Estrogen therapy and hormone therapy are effective options for the prevention and treatment of osteoporosis, although because of their significant side effect profile, long term use for these applications is not recommended. Whereas SERMs (Selective Estrogen Receptor Modulators) exhibit a more favorable side effect profile, the currently available medicines in this class are substantially less effective in bone than classical estrogens. However, the results of substantial efforts that have gone into defining the mechanisms that underlie the pharmacology of estrogens, antiestrogens and SERMs have informed the development of the next generation of SERMs and have led to the development of TSECs (Tissue Selective Estrogen Complexes), a new class of ER-modulator. Further, the recent determination that the oxysterol 27-hydroxycholesterol functions as an endogenous SERM has highlighted an unexpected link between hypercholesterolemia and bone biology and must be considered in any discussions of ER-pharmacology. This review considers the most recent progress in our understanding of ER pharmacology and how this has and will be translated into new medicines for the treatment and prevention of osteoporosis.

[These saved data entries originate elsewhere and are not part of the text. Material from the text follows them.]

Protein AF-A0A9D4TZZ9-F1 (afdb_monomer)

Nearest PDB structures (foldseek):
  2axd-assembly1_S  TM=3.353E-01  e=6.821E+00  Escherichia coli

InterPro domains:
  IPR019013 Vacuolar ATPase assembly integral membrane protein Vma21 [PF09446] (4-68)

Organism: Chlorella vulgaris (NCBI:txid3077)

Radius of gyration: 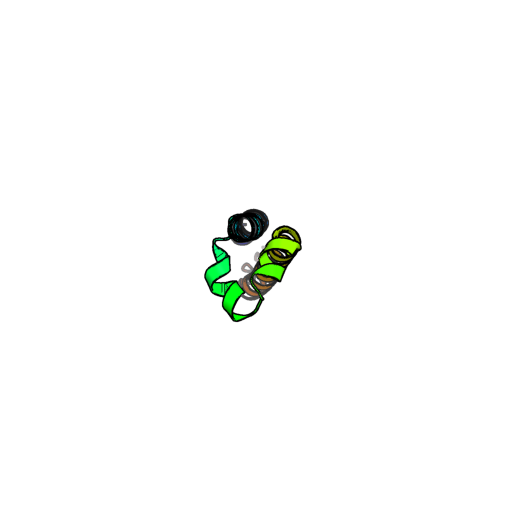18.96 Å; Cα contacts (8 Å, |Δi|>4): 49; chains: 1; bounding box: 41×22×60 Å

Mean predicted aligned error: 7.6 Å

Secondary structure (DSSP, 8-state):
-HHHHHHHHHHHHHHHHHHHHHHTTTTHHHHTTTS-HHHHHHTHHHHHHHHHHHHHHHHHHHHHHHHHHSPPPPP-----

Structure (mmCIF, N/CA/C/O backbone):
data_AF-A0A9D4TZZ9-F1
#
_entry.id   AF-A0A9D4TZZ9-F1
#
loop_
_atom_site.group_PDB
_atom_site.id
_atom_site.type_symbol
_atom_site.label_atom_id
_atom_site.label_alt_id
_atom_site.label_comp_id
_atom_site.label_asym_id
_atom_site.label_entity_id
_atom_site.label_seq_id
_atom_site.pdbx_PDB_ins_code
_atom_site.Cartn_x
_atom_site.Cartn_y
_atom_site.Cartn_z
_atom_site.occupancy
_atom_site.B_iso_or_equiv
_atom_site.auth_seq_id
_atom_site.auth_comp_id
_atom_site.auth_asym_id
_atom_site.auth_atom_id
_atom_site.pdbx_PDB_model_num
ATOM 1 N N . MET A 1 1 ? 9.315 2.342 -22.517 1.00 65.75 1 MET A N 1
ATOM 2 C CA . MET A 1 1 ? 7.834 2.200 -22.524 1.00 65.75 1 MET A CA 1
ATOM 3 C C . MET A 1 1 ? 7.340 1.198 -21.487 1.00 65.75 1 MET A C 1
ATOM 5 O O . MET A 1 1 ? 6.480 1.580 -20.710 1.00 65.75 1 MET A O 1
ATOM 9 N N . LEU A 1 2 ? 7.889 -0.025 -21.421 1.00 80.50 2 LEU A N 1
ATOM 10 C CA . LEU A 1 2 ? 7.450 -1.054 -20.463 1.00 80.50 2 LEU A CA 1
ATOM 11 C C . LEU A 1 2 ? 7.471 -0.580 -18.995 1.00 80.50 2 LEU A C 1
ATOM 13 O O . LEU A 1 2 ? 6.481 -0.758 -18.295 1.00 80.50 2 LEU A O 1
ATOM 17 N N . LEU A 1 3 ? 8.554 0.078 -18.559 1.00 80.69 3 LEU A N 1
ATOM 18 C CA . LEU A 1 3 ? 8.701 0.612 -17.199 1.00 80.69 3 LEU A CA 1
ATOM 19 C C . LEU A 1 3 ? 7.553 1.564 -16.826 1.00 80.69 3 LEU A C 1
ATOM 21 O O . LEU A 1 3 ? 6.885 1.370 -15.816 1.00 80.69 3 LEU A O 1
ATOM 25 N N . ILE A 1 4 ? 7.262 2.538 -17.689 1.00 83.44 4 ILE A N 1
ATOM 26 C CA . ILE A 1 4 ? 6.177 3.506 -17.477 1.00 83.44 4 ILE A CA 1
ATOM 27 C C . ILE A 1 4 ? 4.832 2.782 -17.365 1.00 83.44 4 ILE A C 1
ATOM 29 O O . ILE A 1 4 ? 4.111 3.002 -16.401 1.00 83.44 4 ILE A O 1
ATOM 33 N N . THR A 1 5 ? 4.512 1.874 -18.292 1.00 86.12 5 THR A N 1
ATOM 34 C CA . THR A 1 5 ? 3.232 1.148 -18.277 1.00 86.12 5 THR A CA 1
ATOM 35 C C . THR A 1 5 ? 3.058 0.300 -17.017 1.00 86.12 5 THR A C 1
ATOM 37 O O . THR A 1 5 ? 1.987 0.319 -16.413 1.00 86.12 5 THR A O 1
ATOM 40 N N . VAL A 1 6 ? 4.108 -0.408 -16.587 1.00 88.06 6 VAL A N 1
ATOM 41 C CA . VAL A 1 6 ? 4.081 -1.227 -15.365 1.00 88.06 6 VAL A CA 1
ATOM 42 C C . VAL A 1 6 ? 3.843 -0.352 -14.139 1.00 88.06 6 VAL A C 1
ATOM 44 O O . VAL A 1 6 ? 2.948 -0.639 -13.346 1.00 88.06 6 VAL A O 1
ATOM 47 N N . PHE A 1 7 ? 4.587 0.746 -13.996 1.00 88.56 7 PHE A N 1
ATOM 48 C CA . PHE A 1 7 ? 4.431 1.627 -12.843 1.00 88.56 7 PHE A CA 1
ATOM 49 C C . PHE A 1 7 ? 3.113 2.403 -12.859 1.00 88.56 7 PHE A C 1
ATOM 51 O O . PHE A 1 7 ? 2.519 2.572 -11.800 1.00 88.56 7 PHE A O 1
ATOM 58 N N . SER A 1 8 ? 2.581 2.787 -14.023 1.00 87.06 8 SER A N 1
ATOM 59 C CA . SER A 1 8 ? 1.229 3.353 -14.122 1.00 87.06 8 SER A CA 1
ATOM 60 C C . SER A 1 8 ? 0.159 2.373 -13.637 1.00 87.06 8 SER A C 1
ATOM 62 O O . SER A 1 8 ? -0.759 2.776 -12.927 1.00 87.06 8 SER A O 1
ATOM 64 N N . LEU A 1 9 ? 0.286 1.083 -13.966 1.00 90.50 9 LEU A N 1
ATOM 65 C CA . LEU A 1 9 ? -0.647 0.062 -13.488 1.00 90.50 9 LEU A CA 1
ATOM 66 C C . LEU A 1 9 ? -0.513 -0.152 -11.971 1.00 90.50 9 LEU A C 1
ATOM 68 O O . LEU A 1 9 ? -1.514 -0.234 -11.260 1.00 90.50 9 LEU A O 1
ATOM 72 N N . LEU A 1 10 ? 0.724 -0.189 -11.467 1.00 88.81 10 LEU A N 1
ATOM 73 C CA . LEU A 1 10 ? 1.020 -0.333 -10.040 1.00 88.81 10 LEU A CA 1
ATOM 74 C C . LEU A 1 10 ? 0.503 0.851 -9.216 1.00 88.81 10 LEU A C 1
ATOM 76 O O . LEU A 1 10 ? -0.040 0.627 -8.138 1.00 88.81 10 LEU A O 1
ATOM 80 N N . MET A 1 11 ? 0.588 2.078 -9.734 1.00 88.19 11 MET A N 1
ATOM 81 C CA . MET A 1 11 ? 0.045 3.283 -9.088 1.00 88.19 11 MET A CA 1
ATOM 82 C C . MET A 1 11 ? -1.460 3.221 -8.848 1.00 88.19 11 MET A C 1
ATOM 84 O O . MET A 1 11 ? -1.959 3.916 -7.972 1.00 88.19 11 MET A O 1
ATOM 88 N N . VAL A 1 12 ? -2.186 2.403 -9.608 1.00 87.81 12 VAL A N 1
ATOM 89 C CA . VAL A 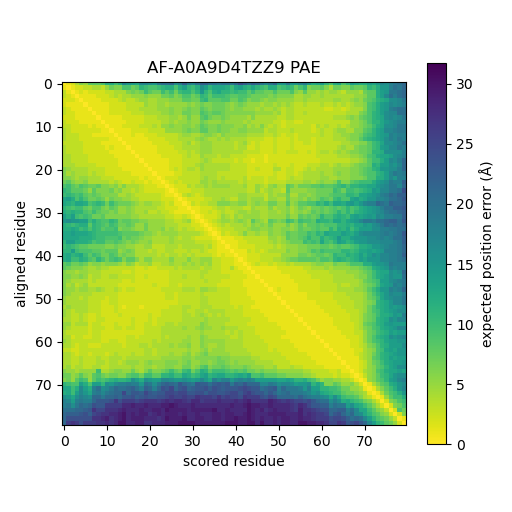1 12 ? -3.626 2.201 -9.425 1.00 87.81 12 VAL A CA 1
ATOM 90 C C . VAL A 1 12 ? -3.881 0.953 -8.582 1.00 87.81 12 VAL A C 1
ATOM 92 O O . VAL A 1 12 ? -4.631 0.995 -7.608 1.00 87.81 12 VAL A O 1
ATOM 95 N N . ALA A 1 13 ? -3.229 -0.160 -8.918 1.00 91.06 13 ALA A N 1
ATOM 96 C CA . ALA A 1 13 ? -3.480 -1.447 -8.282 1.00 91.06 13 ALA A CA 1
ATOM 97 C C . ALA A 1 13 ? -3.008 -1.503 -6.819 1.00 91.06 13 ALA A C 1
ATOM 99 O O . ALA A 1 13 ? -3.739 -2.003 -5.963 1.00 91.06 13 ALA A O 1
ATOM 100 N N . LEU A 1 14 ? -1.817 -0.986 -6.499 1.00 90.62 14 LEU A N 1
ATOM 101 C CA . LEU A 1 14 ? -1.262 -1.034 -5.140 1.00 90.62 14 LEU A CA 1
ATOM 102 C C . LEU A 1 14 ? -2.102 -0.266 -4.108 1.00 90.62 14 LEU A C 1
ATOM 104 O O . LEU A 1 14 ? -2.451 -0.863 -3.091 1.00 90.62 14 LEU A O 1
ATOM 108 N N . PRO A 1 15 ? -2.486 1.006 -4.319 1.00 90.62 15 PRO A N 1
ATOM 109 C CA . PRO A 1 15 ? -3.310 1.703 -3.337 1.00 90.62 15 PRO A CA 1
ATOM 110 C C . PRO A 1 15 ? -4.703 1.096 -3.193 1.00 90.62 15 PRO A C 1
ATOM 112 O O . PRO A 1 15 ? -5.190 0.985 -2.071 1.00 90.62 15 PRO A O 1
ATOM 115 N N . LEU A 1 16 ? -5.333 0.652 -4.288 1.00 91.88 16 LEU A N 1
ATOM 116 C CA . LEU A 1 16 ? -6.648 0.006 -4.223 1.00 91.88 16 LEU A CA 1
ATOM 117 C C . LEU A 1 16 ? -6.598 -1.315 -3.450 1.00 91.88 16 LEU A C 1
ATOM 119 O O . LEU A 1 16 ? -7.480 -1.589 -2.637 1.00 91.88 16 LEU A O 1
ATOM 123 N N . THR A 1 17 ? -5.564 -2.129 -3.676 1.00 92.19 17 THR A N 1
ATOM 124 C CA . THR A 1 17 ? -5.379 -3.392 -2.947 1.00 92.19 17 THR A CA 1
ATOM 125 C C . THR A 1 17 ? -5.053 -3.149 -1.477 1.00 92.19 17 THR A C 1
ATOM 127 O O . THR A 1 17 ? -5.692 -3.760 -0.623 1.00 92.19 17 THR A O 1
ATOM 130 N N . ALA A 1 18 ? -4.151 -2.212 -1.167 1.00 90.94 18 ALA A N 1
ATOM 131 C CA . ALA A 1 18 ? -3.821 -1.827 0.205 1.00 90.94 18 ALA A CA 1
ATOM 132 C C . ALA A 1 18 ? -5.051 -1.299 0.962 1.00 90.94 18 ALA A C 1
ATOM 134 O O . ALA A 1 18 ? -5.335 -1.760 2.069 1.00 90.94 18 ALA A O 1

Figure 1. Mechanisms of estrogen receptor (ER) action

Upon binding an agonist the ERs (ERα and ERβ) can form homo or heterodimers and translocate to the nucleus where they associate with coactivator proteins (CoA) and impact transcription by either binding DNA directly at estrogen response elements (EREs), or by tethering to DNA-bound transcription factors such as AP1, nuclear factor-κB and Sp1. Alternatively ERs can act in a non-genomic manner by interacting with c-Src protein kinase complex, the regulatory subunit of phosphoinositide-3 kinase (p85), caveolins or the adaptor protein Shc. See text for details.

Figure 2. Updated model of ER pharmacology

The overall conformation of ER is influenced by the nature of the ligand to which it is bound; an activity which enables the differential interaction of the receptor with functionally distinct coregulators. Pure agonists facilitate the interaction of the receptor with coactivators (CoA) and thus the cellular response to an ER-agonist complex will be determined by the relative expression level of functionally distinct coregulators in different target tissues. Antagonists, on the other hand allow the receptor to interact with only corepressors (CoR). Selective estrogen receptor modulators (SERMs) permit the bound ERs to interact with different subsets of coactivators and corepressors, permitting these drugs to elicit different activities in different tissues.

Figure 3. A novel mechanism describing ER action in bone

Some of the protective actions of estrogens in bone can be attributed to its ability to upregulate the expression of Small Heterodimeric Partner (SHP) in preosteoblasts. This protein functions as a negative regulator of the LXR/RXR heterodimer, which itself is a positive regulation of TNFα expression. Interestingly, by functioning as both an inhibitor of ER and an activator of LXR the cholesterol metabolite 27-hydroxycholesterol (27HC) can positively upregulate the expression of genes involved in osteoclastogenesis. See text for details.